(PROBLEM DESCRIPTION): Using the listing below, retype exactly the lines starting at the one with "ATOM 61 O O" and ending at the one with "ATOM 67 C C", and include both.

(EXERCISE INPUT):
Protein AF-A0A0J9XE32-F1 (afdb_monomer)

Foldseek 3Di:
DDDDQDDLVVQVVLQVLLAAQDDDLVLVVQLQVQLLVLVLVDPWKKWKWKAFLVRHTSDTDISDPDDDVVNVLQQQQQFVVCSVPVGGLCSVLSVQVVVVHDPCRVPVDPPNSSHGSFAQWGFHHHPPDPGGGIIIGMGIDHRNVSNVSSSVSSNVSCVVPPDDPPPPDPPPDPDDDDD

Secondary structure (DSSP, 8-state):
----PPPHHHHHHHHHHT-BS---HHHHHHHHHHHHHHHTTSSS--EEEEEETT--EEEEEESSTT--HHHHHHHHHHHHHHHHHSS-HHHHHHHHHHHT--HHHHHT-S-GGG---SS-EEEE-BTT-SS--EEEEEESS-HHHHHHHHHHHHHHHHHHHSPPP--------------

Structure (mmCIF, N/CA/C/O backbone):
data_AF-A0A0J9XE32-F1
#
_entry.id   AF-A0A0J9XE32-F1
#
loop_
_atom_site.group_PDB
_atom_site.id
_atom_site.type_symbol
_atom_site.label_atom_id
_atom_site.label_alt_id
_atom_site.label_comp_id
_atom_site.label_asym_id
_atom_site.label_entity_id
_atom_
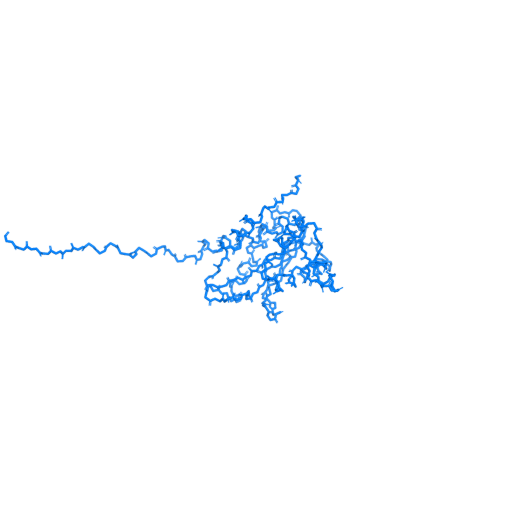site.label_seq_id
_atom_site.pdbx_PDB_ins_code
_atom_site.Cartn_x
_atom_site.Cartn_y
_atom_site.Cartn_z
_atom_site.occupancy
_atom_site.B_iso_or_equiv
_atom_site.auth_seq_id
_atom_site.auth_comp_id
_atom_site.auth_asym_id
_atom_site.auth_atom_id
_atom_site.pdbx_PDB_model_num
ATOM 1 N N . MET A 1 1 ? -7.257 -19.155 -11.453 1.00 47.78 1 MET A N 1
ATOM 2 C CA . MET A 1 1 ? -7.876 -17.815 -11.567 1.00 47.78 1 MET A CA 1
ATOM 3 C C . MET A 1 1 ? -6.963 -16.941 -12.404 1.00 47.78 1 MET A C 1
ATOM 5 O O . MET A 1 1 ? -5.784 -16.857 -12.076 1.00 47.78 1 MET A O 1
ATOM 9 N N . SER A 1 2 ? -7.477 -16.369 -13.491 1.00 56.41 2 SER A N 1
ATOM 10 C CA . SER A 1 2 ? -6.761 -15.374 -14.296 1.00 56.41 2 SER A CA 1
ATOM 11 C C . SER A 1 2 ? -6.426 -14.144 -13.448 1.00 56.41 2 SER A C 1
ATOM 13 O O . SER A 1 2 ? -7.140 -13.831 -12.496 1.00 56.41 2 SER A O 1
ATOM 15 N N . VAL A 1 3 ? -5.322 -13.470 -13.774 1.00 61.78 3 VAL A N 1
ATOM 16 C CA . VAL A 1 3 ? -4.983 -12.165 -13.189 1.00 61.78 3 VAL A CA 1
ATOM 17 C C . VAL A 1 3 ? -6.120 -11.203 -13.528 1.00 61.78 3 VAL A C 1
ATOM 19 O O . VAL A 1 3 ? -6.464 -11.070 -14.702 1.00 61.78 3 VAL A O 1
ATOM 22 N N . VAL A 1 4 ? -6.711 -10.560 -12.522 1.00 79.94 4 VAL A N 1
ATOM 23 C CA . VAL A 1 4 ? -7.659 -9.468 -12.762 1.00 79.94 4 VAL A CA 1
ATOM 24 C C . VAL A 1 4 ? -6.835 -8.209 -13.009 1.00 79.94 4 VAL A C 1
ATOM 26 O O . VAL A 1 4 ? -6.137 -7.745 -12.109 1.00 79.94 4 VAL A O 1
ATOM 29 N N . ASP A 1 5 ? -6.870 -7.682 -14.232 1.00 83.50 5 ASP A N 1
ATOM 30 C CA . ASP A 1 5 ? -6.337 -6.347 -14.512 1.00 83.50 5 ASP A CA 1
ATOM 31 C C . ASP A 1 5 ? -7.473 -5.338 -14.318 1.00 83.50 5 ASP A C 1
ATOM 33 O O . ASP A 1 5 ? -8.546 -5.485 -14.906 1.00 83.50 5 ASP A O 1
ATOM 37 N N . PHE A 1 6 ? -7.269 -4.354 -13.444 1.00 91.44 6 PHE A N 1
ATOM 38 C CA . PHE A 1 6 ? -8.257 -3.304 -13.218 1.00 91.44 6 PHE A CA 1
ATOM 39 C C . PHE A 1 6 ? -8.023 -2.148 -14.181 1.00 91.44 6 PHE A C 1
ATOM 41 O O . PHE A 1 6 ? -6.897 -1.680 -14.358 1.00 91.44 6 PHE A O 1
ATOM 48 N N . GLU A 1 7 ? -9.113 -1.630 -14.738 1.00 95.75 7 GLU A N 1
ATOM 49 C CA . GLU A 1 7 ? -9.101 -0.381 -15.489 1.00 95.75 7 GLU A CA 1
ATOM 50 C C . GLU A 1 7 ? -8.669 0.797 -14.597 1.00 95.75 7 GLU A C 1
ATOM 52 O O . GLU A 1 7 ? -8.909 0.807 -13.387 1.00 95.75 7 GLU A O 1
ATOM 57 N N . LEU A 1 8 ? -8.043 1.818 -15.194 1.00 97.62 8 LEU A N 1
ATOM 58 C CA . LEU A 1 8 ? -7.530 2.977 -14.447 1.00 97.62 8 LEU A CA 1
ATOM 59 C C . LEU A 1 8 ? -8.635 3.690 -13.662 1.00 97.62 8 LEU A C 1
ATOM 61 O O . LEU A 1 8 ? -8.416 4.010 -12.499 1.00 97.62 8 LEU A O 1
ATOM 65 N N . ASP A 1 9 ? -9.829 3.826 -14.240 1.00 97.88 9 ASP A N 1
ATOM 66 C CA . ASP A 1 9 ? -10.981 4.459 -13.588 1.00 97.88 9 ASP A CA 1
ATOM 67 C C . ASP A 1 9 ? -11.441 3.696 -12.334 1.00 97.88 9 ASP A C 1
ATOM 69 O O . ASP A 1 9 ? -11.928 4.293 -11.374 1.00 97.88 9 ASP A O 1
ATOM 73 N N . VAL A 1 10 ? -11.277 2.368 -12.315 1.00 97.81 10 VAL A N 1
ATOM 74 C CA . VAL A 1 10 ? -11.580 1.539 -11.138 1.00 97.81 10 VAL A CA 1
ATOM 75 C C . VAL A 1 10 ? -10.552 1.802 -10.043 1.00 97.81 10 VAL A C 1
ATOM 77 O O . VAL A 1 10 ? -10.911 2.019 -8.888 1.00 97.81 10 VAL A O 1
ATOM 80 N N . LEU A 1 11 ? -9.270 1.847 -10.405 1.00 98.19 11 LEU A N 1
ATOM 81 C CA . LEU A 1 11 ? -8.189 2.146 -9.465 1.00 98.19 11 LEU A CA 1
ATOM 82 C C . LEU A 1 11 ? -8.252 3.593 -8.945 1.00 98.19 11 LEU A C 1
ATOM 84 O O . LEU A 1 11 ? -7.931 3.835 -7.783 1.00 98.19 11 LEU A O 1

(SOLUTION BELOW):
ATOM 61 O O . LEU A 1 8 ? -8.416 4.010 -12.499 1.00 97.62 8 LEU A O 1
ATOM 65 N N . ASP A 1 9 ? -9.829 3.826 -14.240 1.00 97.88 9 ASP A N 1
ATOM 66 C CA . ASP A 1 9 ? -10.981 4.459 -13.588 1.00 97.88 9 ASP A CA 1
ATOM 67 C C . ASP A 1 9 ? -11.441 3.696 -12.334 1.00 97.88 9 ASP A C 1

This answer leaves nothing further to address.